Here is the output from my example program. The millisecond part is zero but it is about 400 microsecond later than just second.
on_timeout time=2020-05-10T14:49:42.000442
on_timeout time=2020-05-10T14:49:43.000371
on_timeout time=2020-05-10T14:49:44.000368
on_timeout time=2020-05-10T14:49:45.000372
on_timeout time=2020-05-10T14:49:46.000372
on_timeout time=2020-05-10T14:49:47.000373
on_timeout time=2020-05-10T14:49:48.000373
Could you tell me a better way than this?
Thanks for your comments! I'd like to update the current time for logging like ngx_time_update(). I modified my example to use just CLOCK_REALTIME, but still about 400 microseconds late. github.com/hnakamur/iorn/commit/… Does it mean clock_gettime takes about 400 nanoseconds on my machine?
Yes, that sounds about right, sort of. But, if you're on an x86 PC under linux, 400 ns for clock_gettime overhead may be a bit high (order of magnitude higher--see below). If you're on an arm CPU (e.g. Raspberry Pi, nvidia Jetson), it might be okay.
I don't know how you're getting 400 microseconds. But, I've had to do a lot of realtime stuff under linux, and 400 us is similar to what I've measured as the overhead to do a context switch and/or wakeup a process/thread after a syscall suspends it.
I never use gettimeofday anymore. I now just use clock_gettime(CLOCK_REALTIME,...) because it's the same except you get nanoseconds instead of microseconds.
Just so you know, although clock_gettime is a syscall, nowadays, on most systems, it uses the VDSO layer. The kernel injects special code into the userspace app, so that it is able to access the time directly without the overhead of a syscall.
If you're interested, you could run under gdb and disassemble the code to see that it just accesses some special memory locations instead of doing a syscall.

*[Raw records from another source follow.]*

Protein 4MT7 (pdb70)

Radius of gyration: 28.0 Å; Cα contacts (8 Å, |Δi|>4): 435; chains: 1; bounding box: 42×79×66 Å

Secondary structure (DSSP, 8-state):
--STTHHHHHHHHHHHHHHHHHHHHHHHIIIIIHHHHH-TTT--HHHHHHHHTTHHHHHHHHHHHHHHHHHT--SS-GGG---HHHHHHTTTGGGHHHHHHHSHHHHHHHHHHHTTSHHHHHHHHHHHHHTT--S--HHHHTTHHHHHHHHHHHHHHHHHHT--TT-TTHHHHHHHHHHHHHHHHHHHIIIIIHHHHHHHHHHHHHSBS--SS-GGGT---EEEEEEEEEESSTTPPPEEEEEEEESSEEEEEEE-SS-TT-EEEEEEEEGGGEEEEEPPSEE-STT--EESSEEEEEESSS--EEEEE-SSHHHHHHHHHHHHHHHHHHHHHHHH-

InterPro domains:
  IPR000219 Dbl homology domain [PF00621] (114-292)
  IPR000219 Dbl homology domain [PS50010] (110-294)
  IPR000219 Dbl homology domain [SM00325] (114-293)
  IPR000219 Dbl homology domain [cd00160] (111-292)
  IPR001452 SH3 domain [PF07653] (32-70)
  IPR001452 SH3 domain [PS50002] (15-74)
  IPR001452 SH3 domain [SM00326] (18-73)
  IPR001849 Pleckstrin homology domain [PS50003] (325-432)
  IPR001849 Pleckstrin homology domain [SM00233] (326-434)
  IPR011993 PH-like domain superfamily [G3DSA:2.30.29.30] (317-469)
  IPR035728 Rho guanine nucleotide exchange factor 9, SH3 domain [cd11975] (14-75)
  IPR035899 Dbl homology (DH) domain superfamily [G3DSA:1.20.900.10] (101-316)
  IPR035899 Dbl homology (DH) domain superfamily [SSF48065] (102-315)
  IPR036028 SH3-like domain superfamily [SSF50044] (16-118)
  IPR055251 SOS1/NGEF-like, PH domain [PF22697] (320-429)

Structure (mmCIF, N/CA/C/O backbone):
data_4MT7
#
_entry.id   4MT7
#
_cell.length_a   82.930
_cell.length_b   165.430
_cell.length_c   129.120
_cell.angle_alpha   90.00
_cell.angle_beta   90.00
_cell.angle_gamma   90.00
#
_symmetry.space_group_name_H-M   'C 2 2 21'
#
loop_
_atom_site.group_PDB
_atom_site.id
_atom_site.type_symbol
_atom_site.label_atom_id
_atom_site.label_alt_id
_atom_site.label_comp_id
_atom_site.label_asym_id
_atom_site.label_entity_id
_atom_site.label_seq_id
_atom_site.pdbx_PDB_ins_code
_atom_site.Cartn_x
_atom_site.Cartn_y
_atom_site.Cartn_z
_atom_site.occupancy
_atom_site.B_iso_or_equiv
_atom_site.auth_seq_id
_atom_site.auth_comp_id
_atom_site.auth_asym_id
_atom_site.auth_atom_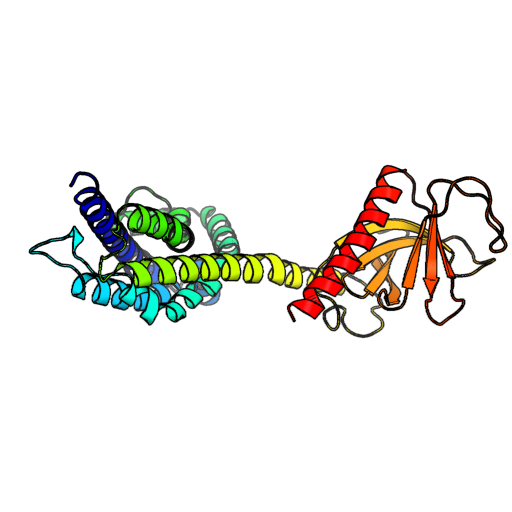id
_atom_site.pdbx_PDB_model_num
ATOM 1 N N . GLN A 1 96 ? -24.663 -21.449 44.501 1.00 130.85 45 GLN A N 1
ATOM 2 C CA . GLN A 1 96 ? -23.944 -20.564 43.581 1.00 137.58 45 GLN A CA 1
ATOM 3 C C . GLN A 1 96 ? -22.542 -21.084 43.180 1.00 142.97 45 GLN A C 1
ATOM 4 O O . GLN A 1 96 ? -22.189 -22.230 43.484 1.00 140.45 45 GLN A O 1
ATOM 10 N N . ASN A 1 97 ? -21.757 -20.227 42.519 1.00 148.38 46 ASN A N 1
ATOM 11 C CA . ASN A 1 97 ? -20.538 -20.620 41.792 1.00 145.90 46 ASN A CA 1
ATOM 12 C C . ASN A 1 97 ? -20.697 -21.988 41.139 1.00 137.90 46 ASN A C 1
ATOM 13 O O . ASN A 1 97 ? -19.873 -22.895 41.288 1.00 136.49 46 ASN A O 1
ATOM 18 N N . ARG A 1 98 ? -21.804 -22.082 40.411 1.00 131.06 47 ARG A N 1
ATOM 19 C CA . ARG A 1 98 ? -22.371 -23.308 39.867 1.00 120.76 47 ARG A CA 1
ATOM 20 C C . ARG A 1 98 ? -23.727 -22.832 39.382 1.00 108.25 47 ARG A C 1
ATOM 21 O O . ARG A 1 98 ? -24.136 -23.098 38.255 1.00 100.33 47 ARG A O 1
ATOM 29 N N . ASP A 1 99 ? -24.417 -22.114 40.263 1.00 112.76 48 ASP A N 1
ATOM 30 C CA . ASP A 1 99 ? -25.667 -21.453 39.927 1.00 116.24 48 ASP A CA 1
ATOM 31 C C . ASP A 1 99 ? -25.302 -20.105 39.347 1.00 120.87 48 ASP A C 1
ATOM 32 O O . ASP A 1 99 ? -26.142 -19.393 38.783 1.00 124.02 48 ASP A O 1
ATOM 37 N N . GLN A 1 100 ? -24.028 -19.758 39.504 1.00 125.69 49 GLN A N 1
ATOM 38 C CA . GLN A 1 100 ? -23.488 -18.586 38.839 1.00 133.97 49 GLN A CA 1
ATOM 39 C C . GLN A 1 100 ? -22.803 -18.978 37.531 1.00 120.90 49 GLN A C 1
ATOM 40 O O . GLN A 1 100 ? -22.856 -18.211 36.560 1.00 119.72 49 GLN A O 1
ATOM 46 N N . MET A 1 101 ? -22.156 -20.150 37.517 1.00 111.65 50 MET A N 1
ATOM 47 C CA . MET A 1 101 ? -21.416 -20.620 36.337 1.00 103.51 50 MET A CA 1
ATOM 48 C C . MET A 1 101 ? -22.320 -20.695 35.117 1.00 93.19 50 MET A C 1
ATOM 49 O O . MET A 1 101 ? -21.938 -20.311 34.003 1.00 92.89 50 MET A O 1
ATOM 54 N N . ARG A 1 102 ? -23.519 -21.213 35.347 1.00 82.38 51 ARG A N 1
ATOM 55 C CA . ARG A 1 102 ? -24.544 -21.236 34.324 1.00 72.67 51 ARG A CA 1
ATOM 56 C C . ARG A 1 102 ? -24.799 -19.844 33.746 1.00 78.29 51 ARG A C 1
ATOM 57 O O . ARG A 1 102 ? -24.958 -19.694 32.540 1.00 77.69 51 ARG A O 1
ATOM 65 N N . ALA A 1 103 ? -24.849 -18.824 34.592 1.00 63.58 52 ALA A N 1
ATOM 66 C CA . ALA A 1 103 ? -25.045 -17.467 34.085 1.00 83.71 52 ALA A CA 1
ATOM 67 C C . ALA A 1 103 ? -23.872 -17.031 33.202 1.00 82.21 52 ALA A C 1
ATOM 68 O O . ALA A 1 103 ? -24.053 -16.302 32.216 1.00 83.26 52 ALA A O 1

I don't think you need to worry about this too much. Just use clock_gettime(CLOCK_MONOTONIC,...) and set flags to 0. The overhead doesn't factor into this, for the purposes of the ioring call as your iorn layer is using it.
When I do this sort of thing, and I want/need to calculate the overhead of clock_gettime itself, I call clock_gettime in a loop (e.g. 1000 times), and try to keep the total time below a [possible] timeslice. I use the minimum diff between times in each iteration. That compensates for any [possible] timeslicing.
The minimum is the overhead of the call itself [on average].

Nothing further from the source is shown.